The Childbirth Connection is well known for ignoring data, even its own data, in favor of promoting full employment for birth workers. The Childbirth Connection has published three “Listening to Mothers” surveys on the state of childbirth in the US, and each time they refuse to listen to what mothers tell them: approximately 90% of women in the US are happy with maternity care; the majority of women who use epidurals are extremely pleased with them; the majority of women who use alternative methods of pain relief find them to be ineffective, etc.

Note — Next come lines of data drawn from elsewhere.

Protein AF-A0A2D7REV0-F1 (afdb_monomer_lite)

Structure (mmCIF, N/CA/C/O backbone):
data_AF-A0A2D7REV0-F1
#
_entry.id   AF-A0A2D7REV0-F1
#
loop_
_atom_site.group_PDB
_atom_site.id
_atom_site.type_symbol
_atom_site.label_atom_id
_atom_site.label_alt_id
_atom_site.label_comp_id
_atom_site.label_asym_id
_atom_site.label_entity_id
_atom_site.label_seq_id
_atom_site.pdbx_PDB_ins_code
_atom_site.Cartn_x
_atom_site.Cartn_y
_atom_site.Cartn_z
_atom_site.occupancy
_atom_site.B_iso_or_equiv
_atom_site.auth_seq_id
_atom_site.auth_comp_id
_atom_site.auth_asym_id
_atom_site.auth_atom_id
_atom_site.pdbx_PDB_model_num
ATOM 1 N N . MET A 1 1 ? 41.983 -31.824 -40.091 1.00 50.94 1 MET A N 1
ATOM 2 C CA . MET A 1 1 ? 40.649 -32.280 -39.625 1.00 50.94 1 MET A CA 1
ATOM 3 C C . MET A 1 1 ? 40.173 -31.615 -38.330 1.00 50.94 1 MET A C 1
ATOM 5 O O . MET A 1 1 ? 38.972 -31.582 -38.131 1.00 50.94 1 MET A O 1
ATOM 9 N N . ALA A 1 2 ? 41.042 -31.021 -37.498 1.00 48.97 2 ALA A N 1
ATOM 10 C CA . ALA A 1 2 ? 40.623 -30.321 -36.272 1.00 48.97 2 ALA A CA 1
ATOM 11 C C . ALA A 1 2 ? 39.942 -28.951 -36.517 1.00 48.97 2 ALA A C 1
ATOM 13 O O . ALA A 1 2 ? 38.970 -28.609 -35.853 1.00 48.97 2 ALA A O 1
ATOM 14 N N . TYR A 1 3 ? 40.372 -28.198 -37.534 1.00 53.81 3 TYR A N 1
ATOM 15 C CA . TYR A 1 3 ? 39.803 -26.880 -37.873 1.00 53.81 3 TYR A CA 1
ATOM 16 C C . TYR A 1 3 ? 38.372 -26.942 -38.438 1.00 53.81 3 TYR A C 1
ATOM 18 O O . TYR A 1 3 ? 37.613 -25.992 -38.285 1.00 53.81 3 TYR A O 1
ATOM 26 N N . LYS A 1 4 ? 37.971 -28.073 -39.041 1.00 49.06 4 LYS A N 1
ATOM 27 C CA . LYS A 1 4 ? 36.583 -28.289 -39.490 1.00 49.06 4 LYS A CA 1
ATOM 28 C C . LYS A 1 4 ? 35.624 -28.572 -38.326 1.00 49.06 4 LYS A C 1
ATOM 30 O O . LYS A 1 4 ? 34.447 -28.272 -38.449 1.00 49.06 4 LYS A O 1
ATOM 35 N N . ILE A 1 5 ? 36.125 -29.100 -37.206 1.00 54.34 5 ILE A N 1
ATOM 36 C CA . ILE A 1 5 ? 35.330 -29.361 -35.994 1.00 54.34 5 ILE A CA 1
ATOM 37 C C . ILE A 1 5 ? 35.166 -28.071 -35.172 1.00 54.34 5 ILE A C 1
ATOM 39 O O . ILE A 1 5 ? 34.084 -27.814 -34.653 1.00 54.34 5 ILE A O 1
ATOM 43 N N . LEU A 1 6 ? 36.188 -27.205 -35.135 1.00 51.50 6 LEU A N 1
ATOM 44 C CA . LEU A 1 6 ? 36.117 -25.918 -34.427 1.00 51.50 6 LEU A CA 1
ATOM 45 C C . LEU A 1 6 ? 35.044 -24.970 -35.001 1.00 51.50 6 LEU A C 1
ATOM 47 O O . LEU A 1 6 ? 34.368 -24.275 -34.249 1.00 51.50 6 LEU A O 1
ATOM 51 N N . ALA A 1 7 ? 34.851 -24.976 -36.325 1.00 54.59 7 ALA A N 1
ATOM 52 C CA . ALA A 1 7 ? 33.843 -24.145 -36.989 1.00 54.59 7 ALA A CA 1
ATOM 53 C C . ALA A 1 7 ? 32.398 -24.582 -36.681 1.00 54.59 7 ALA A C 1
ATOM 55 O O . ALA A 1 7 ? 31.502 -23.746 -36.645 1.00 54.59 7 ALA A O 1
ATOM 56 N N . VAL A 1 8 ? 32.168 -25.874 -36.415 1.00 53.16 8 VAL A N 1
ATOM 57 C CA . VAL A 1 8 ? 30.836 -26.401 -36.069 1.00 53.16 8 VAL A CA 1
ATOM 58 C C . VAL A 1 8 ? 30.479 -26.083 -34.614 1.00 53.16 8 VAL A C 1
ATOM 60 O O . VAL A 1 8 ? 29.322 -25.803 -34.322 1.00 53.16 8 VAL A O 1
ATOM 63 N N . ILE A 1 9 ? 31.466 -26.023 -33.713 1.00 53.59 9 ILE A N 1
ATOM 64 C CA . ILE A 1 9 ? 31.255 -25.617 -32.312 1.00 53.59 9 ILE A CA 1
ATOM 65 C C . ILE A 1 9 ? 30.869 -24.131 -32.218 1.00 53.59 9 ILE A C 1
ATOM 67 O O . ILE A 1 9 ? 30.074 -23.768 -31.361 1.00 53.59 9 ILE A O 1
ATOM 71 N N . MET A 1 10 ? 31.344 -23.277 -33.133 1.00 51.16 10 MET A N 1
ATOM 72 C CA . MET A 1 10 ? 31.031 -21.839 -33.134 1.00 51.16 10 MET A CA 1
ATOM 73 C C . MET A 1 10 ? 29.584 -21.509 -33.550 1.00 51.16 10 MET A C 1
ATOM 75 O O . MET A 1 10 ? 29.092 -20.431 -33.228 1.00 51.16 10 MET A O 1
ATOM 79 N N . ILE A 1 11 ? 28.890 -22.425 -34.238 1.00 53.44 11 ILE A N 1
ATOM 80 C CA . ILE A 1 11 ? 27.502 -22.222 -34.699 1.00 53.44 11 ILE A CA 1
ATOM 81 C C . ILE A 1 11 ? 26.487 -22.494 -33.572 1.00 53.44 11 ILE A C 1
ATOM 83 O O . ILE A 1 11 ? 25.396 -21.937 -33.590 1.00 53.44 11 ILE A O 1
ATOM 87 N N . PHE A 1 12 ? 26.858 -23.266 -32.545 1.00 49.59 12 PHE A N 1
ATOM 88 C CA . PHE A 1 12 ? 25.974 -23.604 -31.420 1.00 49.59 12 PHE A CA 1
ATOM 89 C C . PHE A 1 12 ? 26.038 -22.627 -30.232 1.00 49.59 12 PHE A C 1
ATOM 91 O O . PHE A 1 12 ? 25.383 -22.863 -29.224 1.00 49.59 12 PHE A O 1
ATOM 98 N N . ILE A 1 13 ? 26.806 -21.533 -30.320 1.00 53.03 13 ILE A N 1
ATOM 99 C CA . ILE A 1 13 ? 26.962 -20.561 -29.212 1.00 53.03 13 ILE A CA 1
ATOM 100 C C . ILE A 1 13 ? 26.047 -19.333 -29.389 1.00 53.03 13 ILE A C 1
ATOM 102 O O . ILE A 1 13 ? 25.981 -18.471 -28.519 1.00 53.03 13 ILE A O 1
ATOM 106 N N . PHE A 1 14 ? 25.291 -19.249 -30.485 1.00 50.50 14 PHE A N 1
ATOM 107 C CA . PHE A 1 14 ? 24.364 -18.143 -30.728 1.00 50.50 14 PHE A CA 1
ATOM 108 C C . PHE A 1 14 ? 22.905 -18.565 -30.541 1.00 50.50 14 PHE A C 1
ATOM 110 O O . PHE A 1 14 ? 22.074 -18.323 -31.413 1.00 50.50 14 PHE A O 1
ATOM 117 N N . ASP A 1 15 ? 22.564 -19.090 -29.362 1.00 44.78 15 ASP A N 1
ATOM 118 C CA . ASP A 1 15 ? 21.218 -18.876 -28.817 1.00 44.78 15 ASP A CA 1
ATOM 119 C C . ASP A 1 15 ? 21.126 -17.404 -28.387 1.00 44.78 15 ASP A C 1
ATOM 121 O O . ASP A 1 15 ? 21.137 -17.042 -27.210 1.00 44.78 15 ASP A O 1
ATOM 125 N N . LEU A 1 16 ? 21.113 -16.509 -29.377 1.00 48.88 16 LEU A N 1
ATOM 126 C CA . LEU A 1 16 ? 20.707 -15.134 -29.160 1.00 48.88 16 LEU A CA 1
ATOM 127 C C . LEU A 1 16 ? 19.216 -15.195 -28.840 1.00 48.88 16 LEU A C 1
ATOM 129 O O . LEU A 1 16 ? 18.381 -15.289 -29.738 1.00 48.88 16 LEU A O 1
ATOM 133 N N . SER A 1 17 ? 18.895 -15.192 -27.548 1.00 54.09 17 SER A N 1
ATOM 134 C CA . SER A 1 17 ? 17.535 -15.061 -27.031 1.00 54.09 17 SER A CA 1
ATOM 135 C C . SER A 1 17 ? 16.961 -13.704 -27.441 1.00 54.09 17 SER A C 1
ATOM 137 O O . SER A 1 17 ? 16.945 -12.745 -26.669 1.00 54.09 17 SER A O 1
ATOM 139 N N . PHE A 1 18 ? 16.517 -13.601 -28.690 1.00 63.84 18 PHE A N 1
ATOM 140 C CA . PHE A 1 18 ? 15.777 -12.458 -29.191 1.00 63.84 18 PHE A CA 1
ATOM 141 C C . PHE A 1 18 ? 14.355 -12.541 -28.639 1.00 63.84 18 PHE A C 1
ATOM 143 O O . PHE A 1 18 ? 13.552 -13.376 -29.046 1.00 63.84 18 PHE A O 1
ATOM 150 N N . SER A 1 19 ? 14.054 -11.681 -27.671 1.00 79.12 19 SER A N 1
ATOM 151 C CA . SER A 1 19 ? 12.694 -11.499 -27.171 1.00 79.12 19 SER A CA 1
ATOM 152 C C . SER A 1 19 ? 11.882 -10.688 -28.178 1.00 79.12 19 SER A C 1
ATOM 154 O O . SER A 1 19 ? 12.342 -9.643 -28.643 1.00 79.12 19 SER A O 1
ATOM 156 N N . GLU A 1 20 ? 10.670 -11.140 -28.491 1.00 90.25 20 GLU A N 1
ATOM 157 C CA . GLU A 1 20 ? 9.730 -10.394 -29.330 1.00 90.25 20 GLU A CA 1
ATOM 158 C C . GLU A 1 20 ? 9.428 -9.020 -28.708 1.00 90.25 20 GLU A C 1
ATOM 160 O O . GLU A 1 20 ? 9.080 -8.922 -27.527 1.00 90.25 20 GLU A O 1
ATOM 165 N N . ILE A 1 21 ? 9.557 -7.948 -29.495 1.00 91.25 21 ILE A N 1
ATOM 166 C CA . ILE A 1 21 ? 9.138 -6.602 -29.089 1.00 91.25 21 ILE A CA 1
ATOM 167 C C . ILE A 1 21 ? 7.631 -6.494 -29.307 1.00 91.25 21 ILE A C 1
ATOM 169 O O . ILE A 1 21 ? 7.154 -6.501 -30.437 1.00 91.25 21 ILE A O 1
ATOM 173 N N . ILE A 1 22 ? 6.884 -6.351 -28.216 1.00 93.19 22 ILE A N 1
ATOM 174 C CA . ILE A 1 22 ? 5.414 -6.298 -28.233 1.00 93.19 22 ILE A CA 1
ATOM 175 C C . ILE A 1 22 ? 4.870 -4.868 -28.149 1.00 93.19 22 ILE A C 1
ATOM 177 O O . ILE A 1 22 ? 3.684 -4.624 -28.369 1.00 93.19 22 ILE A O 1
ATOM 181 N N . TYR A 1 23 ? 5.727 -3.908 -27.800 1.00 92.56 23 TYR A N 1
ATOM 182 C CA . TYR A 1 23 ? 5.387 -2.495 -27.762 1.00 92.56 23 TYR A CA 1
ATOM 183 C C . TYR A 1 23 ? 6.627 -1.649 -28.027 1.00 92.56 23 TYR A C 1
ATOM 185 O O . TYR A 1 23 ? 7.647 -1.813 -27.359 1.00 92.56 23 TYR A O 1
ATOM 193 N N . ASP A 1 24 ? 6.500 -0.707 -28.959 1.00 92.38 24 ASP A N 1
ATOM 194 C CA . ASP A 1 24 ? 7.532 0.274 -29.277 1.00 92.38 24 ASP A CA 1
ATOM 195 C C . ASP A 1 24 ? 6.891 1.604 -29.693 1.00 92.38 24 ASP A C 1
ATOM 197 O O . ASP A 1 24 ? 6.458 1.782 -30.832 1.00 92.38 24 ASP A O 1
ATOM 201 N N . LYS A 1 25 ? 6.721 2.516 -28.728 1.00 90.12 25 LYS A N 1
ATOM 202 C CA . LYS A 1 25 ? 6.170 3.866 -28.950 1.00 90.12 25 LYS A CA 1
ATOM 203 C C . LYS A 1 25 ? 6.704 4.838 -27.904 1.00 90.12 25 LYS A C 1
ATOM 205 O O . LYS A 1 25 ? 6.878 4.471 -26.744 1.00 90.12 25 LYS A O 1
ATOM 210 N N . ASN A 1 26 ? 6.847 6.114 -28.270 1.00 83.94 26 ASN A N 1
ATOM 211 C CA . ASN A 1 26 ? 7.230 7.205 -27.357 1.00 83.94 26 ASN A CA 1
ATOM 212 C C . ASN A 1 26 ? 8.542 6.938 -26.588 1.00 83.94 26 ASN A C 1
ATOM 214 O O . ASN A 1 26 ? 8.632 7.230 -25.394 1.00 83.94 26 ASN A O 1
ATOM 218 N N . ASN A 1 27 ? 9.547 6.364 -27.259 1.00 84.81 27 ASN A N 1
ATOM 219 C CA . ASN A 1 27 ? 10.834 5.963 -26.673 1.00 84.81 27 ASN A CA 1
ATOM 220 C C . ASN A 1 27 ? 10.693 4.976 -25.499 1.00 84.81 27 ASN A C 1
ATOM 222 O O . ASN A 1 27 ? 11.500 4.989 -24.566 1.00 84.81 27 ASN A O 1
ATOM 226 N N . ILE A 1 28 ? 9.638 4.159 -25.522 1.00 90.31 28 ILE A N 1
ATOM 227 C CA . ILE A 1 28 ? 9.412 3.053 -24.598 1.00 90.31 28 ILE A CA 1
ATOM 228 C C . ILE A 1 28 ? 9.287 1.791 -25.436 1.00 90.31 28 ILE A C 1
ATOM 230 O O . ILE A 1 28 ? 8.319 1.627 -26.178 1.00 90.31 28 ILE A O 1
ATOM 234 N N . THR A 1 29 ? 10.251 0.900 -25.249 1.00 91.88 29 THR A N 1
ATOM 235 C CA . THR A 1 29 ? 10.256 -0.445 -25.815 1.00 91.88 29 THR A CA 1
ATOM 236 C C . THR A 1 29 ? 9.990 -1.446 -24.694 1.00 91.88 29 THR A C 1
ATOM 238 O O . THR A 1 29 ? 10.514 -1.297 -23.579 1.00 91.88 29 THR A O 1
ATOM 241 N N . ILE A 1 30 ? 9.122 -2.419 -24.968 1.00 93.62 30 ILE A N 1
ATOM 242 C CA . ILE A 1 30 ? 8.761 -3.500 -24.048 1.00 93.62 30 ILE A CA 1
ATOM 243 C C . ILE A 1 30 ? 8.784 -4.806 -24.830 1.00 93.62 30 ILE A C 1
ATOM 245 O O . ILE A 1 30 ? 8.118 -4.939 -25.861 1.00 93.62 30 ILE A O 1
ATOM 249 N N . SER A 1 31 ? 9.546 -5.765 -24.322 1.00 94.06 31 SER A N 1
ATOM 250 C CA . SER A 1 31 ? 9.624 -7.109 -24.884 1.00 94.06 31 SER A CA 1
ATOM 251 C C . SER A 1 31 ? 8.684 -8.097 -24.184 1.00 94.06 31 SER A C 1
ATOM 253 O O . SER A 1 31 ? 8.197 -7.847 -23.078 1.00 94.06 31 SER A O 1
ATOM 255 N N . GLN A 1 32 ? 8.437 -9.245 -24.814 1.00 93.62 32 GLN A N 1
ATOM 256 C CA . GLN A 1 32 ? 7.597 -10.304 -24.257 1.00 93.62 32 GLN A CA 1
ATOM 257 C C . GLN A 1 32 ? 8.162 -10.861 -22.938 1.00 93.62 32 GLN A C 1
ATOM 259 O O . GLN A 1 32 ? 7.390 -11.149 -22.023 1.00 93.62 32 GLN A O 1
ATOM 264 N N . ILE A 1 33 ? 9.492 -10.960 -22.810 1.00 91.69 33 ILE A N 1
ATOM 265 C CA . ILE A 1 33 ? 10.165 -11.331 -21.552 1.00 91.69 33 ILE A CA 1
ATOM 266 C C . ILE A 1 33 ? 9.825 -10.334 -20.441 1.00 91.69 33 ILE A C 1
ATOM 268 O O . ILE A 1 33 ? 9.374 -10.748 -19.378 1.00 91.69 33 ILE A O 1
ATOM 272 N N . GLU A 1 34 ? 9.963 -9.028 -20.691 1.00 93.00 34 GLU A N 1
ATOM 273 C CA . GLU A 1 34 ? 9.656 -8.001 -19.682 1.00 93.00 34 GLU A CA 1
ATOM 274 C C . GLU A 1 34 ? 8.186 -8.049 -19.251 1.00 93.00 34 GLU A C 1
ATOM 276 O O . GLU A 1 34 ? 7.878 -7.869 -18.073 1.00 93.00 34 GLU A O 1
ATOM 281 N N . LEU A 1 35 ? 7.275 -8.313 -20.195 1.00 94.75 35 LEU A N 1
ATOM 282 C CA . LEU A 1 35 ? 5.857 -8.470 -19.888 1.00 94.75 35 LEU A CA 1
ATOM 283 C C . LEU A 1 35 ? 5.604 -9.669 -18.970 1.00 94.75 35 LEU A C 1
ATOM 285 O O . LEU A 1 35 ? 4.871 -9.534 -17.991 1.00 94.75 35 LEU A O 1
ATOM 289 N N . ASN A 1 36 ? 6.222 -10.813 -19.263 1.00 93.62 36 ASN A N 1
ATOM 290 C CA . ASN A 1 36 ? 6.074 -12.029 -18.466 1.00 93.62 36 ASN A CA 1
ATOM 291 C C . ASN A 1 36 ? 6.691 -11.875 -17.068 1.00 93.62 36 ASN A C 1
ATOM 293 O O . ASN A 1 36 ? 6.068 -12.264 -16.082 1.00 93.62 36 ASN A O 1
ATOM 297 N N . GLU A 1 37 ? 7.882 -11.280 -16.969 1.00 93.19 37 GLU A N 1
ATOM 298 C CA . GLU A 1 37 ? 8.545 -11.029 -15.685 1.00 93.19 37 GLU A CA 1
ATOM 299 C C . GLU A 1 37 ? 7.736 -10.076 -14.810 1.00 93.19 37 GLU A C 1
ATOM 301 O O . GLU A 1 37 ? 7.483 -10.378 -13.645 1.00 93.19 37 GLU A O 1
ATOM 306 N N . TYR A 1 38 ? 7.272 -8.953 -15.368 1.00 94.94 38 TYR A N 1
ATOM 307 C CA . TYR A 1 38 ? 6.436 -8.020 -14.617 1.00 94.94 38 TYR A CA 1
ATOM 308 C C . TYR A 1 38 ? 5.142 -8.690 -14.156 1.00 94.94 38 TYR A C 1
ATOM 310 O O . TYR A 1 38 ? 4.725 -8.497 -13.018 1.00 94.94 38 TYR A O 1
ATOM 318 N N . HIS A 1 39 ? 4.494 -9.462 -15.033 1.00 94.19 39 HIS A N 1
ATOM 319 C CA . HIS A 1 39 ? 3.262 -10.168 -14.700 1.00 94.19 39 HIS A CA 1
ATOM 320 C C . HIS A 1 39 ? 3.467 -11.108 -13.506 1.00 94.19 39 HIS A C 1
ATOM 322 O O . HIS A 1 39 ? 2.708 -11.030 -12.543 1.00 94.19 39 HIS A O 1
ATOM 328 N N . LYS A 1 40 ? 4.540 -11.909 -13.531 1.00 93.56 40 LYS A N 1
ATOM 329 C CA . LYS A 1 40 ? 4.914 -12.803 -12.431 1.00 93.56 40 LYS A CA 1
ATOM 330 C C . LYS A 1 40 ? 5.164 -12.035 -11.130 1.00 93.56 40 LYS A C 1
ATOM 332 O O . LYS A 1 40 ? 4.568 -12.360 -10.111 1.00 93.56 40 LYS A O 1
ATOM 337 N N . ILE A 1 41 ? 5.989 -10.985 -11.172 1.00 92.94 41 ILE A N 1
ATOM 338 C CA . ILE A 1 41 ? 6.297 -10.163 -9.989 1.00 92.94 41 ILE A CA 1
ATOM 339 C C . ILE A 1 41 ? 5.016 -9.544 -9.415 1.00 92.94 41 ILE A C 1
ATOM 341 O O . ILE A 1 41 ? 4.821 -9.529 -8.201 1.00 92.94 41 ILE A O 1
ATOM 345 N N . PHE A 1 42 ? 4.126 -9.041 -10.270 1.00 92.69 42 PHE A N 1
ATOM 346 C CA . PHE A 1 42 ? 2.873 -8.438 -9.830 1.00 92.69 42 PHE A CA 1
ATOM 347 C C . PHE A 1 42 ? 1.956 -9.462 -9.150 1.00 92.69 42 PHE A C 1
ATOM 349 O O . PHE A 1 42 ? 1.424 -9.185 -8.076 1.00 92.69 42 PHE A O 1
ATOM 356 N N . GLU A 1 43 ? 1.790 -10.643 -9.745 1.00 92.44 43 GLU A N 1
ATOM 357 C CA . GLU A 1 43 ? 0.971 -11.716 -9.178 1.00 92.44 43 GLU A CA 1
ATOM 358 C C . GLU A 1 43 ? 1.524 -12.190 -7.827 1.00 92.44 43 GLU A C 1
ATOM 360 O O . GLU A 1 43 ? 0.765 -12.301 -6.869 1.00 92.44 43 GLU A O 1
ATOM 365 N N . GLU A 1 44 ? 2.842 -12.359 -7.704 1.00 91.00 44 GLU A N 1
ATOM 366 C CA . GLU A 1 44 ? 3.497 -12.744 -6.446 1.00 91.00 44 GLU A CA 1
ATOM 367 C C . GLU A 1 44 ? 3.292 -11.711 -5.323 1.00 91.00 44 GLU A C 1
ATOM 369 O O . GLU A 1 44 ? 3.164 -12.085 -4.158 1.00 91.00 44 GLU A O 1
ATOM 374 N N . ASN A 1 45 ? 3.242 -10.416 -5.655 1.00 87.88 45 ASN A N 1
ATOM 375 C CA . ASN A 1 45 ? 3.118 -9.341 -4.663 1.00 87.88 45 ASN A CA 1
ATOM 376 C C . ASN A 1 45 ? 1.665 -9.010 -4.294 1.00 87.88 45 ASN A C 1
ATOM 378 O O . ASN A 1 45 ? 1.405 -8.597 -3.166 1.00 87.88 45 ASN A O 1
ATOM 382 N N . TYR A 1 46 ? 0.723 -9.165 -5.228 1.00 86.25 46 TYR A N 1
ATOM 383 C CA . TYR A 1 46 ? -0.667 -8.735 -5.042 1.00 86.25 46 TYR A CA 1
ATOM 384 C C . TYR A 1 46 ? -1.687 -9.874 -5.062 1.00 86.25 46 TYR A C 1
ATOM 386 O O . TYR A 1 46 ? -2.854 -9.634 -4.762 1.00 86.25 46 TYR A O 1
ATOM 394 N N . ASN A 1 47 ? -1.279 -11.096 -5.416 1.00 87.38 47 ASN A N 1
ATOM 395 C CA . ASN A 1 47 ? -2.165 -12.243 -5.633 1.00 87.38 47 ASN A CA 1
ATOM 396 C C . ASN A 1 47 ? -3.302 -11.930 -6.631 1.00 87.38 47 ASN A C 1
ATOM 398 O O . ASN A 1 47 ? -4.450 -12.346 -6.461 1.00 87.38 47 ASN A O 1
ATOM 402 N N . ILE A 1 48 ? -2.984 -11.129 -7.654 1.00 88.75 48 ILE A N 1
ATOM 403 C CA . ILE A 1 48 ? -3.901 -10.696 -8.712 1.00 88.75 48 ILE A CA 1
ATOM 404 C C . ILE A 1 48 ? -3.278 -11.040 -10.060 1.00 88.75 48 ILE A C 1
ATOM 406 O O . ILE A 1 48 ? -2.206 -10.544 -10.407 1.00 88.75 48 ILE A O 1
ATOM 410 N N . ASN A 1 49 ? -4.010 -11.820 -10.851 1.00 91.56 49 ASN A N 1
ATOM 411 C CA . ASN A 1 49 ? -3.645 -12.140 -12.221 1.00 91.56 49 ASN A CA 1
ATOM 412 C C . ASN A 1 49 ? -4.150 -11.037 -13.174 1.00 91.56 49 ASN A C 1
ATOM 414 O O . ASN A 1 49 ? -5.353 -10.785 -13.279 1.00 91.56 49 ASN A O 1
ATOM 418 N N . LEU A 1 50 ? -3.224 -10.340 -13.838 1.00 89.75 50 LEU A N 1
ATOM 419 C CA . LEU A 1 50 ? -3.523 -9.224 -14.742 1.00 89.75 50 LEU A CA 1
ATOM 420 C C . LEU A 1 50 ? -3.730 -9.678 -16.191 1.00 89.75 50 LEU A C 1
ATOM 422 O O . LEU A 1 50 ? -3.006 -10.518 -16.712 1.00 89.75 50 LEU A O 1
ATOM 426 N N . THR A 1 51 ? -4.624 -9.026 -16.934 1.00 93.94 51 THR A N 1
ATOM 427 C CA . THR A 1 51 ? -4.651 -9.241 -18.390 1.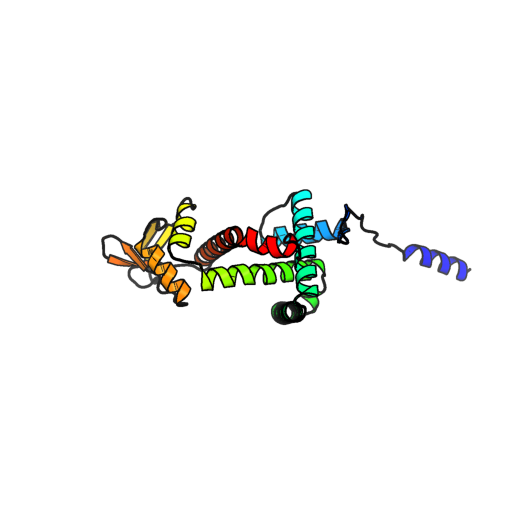00 93.94 51 THR A CA 1
ATOM 428 C C . THR A 1 51 ? -3.356 -8.729 -19.034 1.00 93.94 51 THR A C 1
ATOM 430 O O . THR A 1 51 ? -2.757 -7.765 -18.553 1.00 93.94 51 THR A O 1
ATOM 433 N N . LYS A 1 52 ? -2.946 -9.299 -20.178 1.00 91.31 52 LYS A N 1
ATOM 434 C CA . LYS A 1 52 ? -1.770 -8.812 -20.935 1.00 91.31 52 LYS A CA 1
ATOM 435 C C . LYS A 1 52 ? -1.832 -7.302 -21.207 1.00 91.31 52 LYS A C 1
ATOM 437 O O . LYS A 1 52 ? -0.826 -6.609 -21.087 1.00 91.31 52 LYS A O 1
ATOM 442 N N . ASN A 1 53 ? -3.018 -6.787 -21.538 1.00 93.56 53 ASN A N 1
ATOM 443 C CA . ASN A 1 53 ? -3.225 -5.363 -21.803 1.00 93.56 53 ASN A CA 1
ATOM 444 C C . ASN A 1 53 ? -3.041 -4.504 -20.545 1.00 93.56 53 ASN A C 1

Despite what women have told them, despite the spectacular success of modern obstetrics, despite that fact that the only places in the world with low perinatal and maternal mortality are places with easy access to and liberal use of childbirth interventions, The Childbirth Connection insists there is a crisis.
“If overtreatment is defined as instances in which an individual may have fared as well or better with less or perhaps no intervention,” the report states in its forward, “then modern obstetric care has landed in a deep quagmire. Navigating out of that territory will be challenging.”
Dr. Sarah Buckley, who collected and interpreted the research and wrote the report, suggests within it a number of ways of escaping that quagmire, all based on the premise that the hormonal physiology of childbirth nearly always works best when it is left to work at its own speed. The benefits of the natural process, her synthesis of the research suggests, go far beyond what we had previously understood; preparing mother and baby for birth through hormonal changes up to and during the labor and birth process.
Dr. Buckley takes a page out of the playbook for challenging modern medicine. Paul Wolpe explains the steps in The Holistic Heresy: Strategies of Ideological Challenge in the Medical Profession.
1. Alternative health advocates must:
must portray the discourse as in crisis, must provide an alternative ideology to rescue the discourse, must legitimize their ideology through appeal to a reframed historical myth, and must portray the orthodoxy as a betrayer of the discourse.
Hence Buckley’s claim that modern obstetric care has landed in a deep quagmire. Really? In the past 100 years modern obstetrics has dropped the neonatal mortality rate by 90% and the maternal mortality rate by 99%! That doesn’t sound like a quagmire to me. The real quagmire is where “birth workers,” midwives, doulas and childbirth educators find themselves. They feel marginalized by lifesaving technology, so they demonize it.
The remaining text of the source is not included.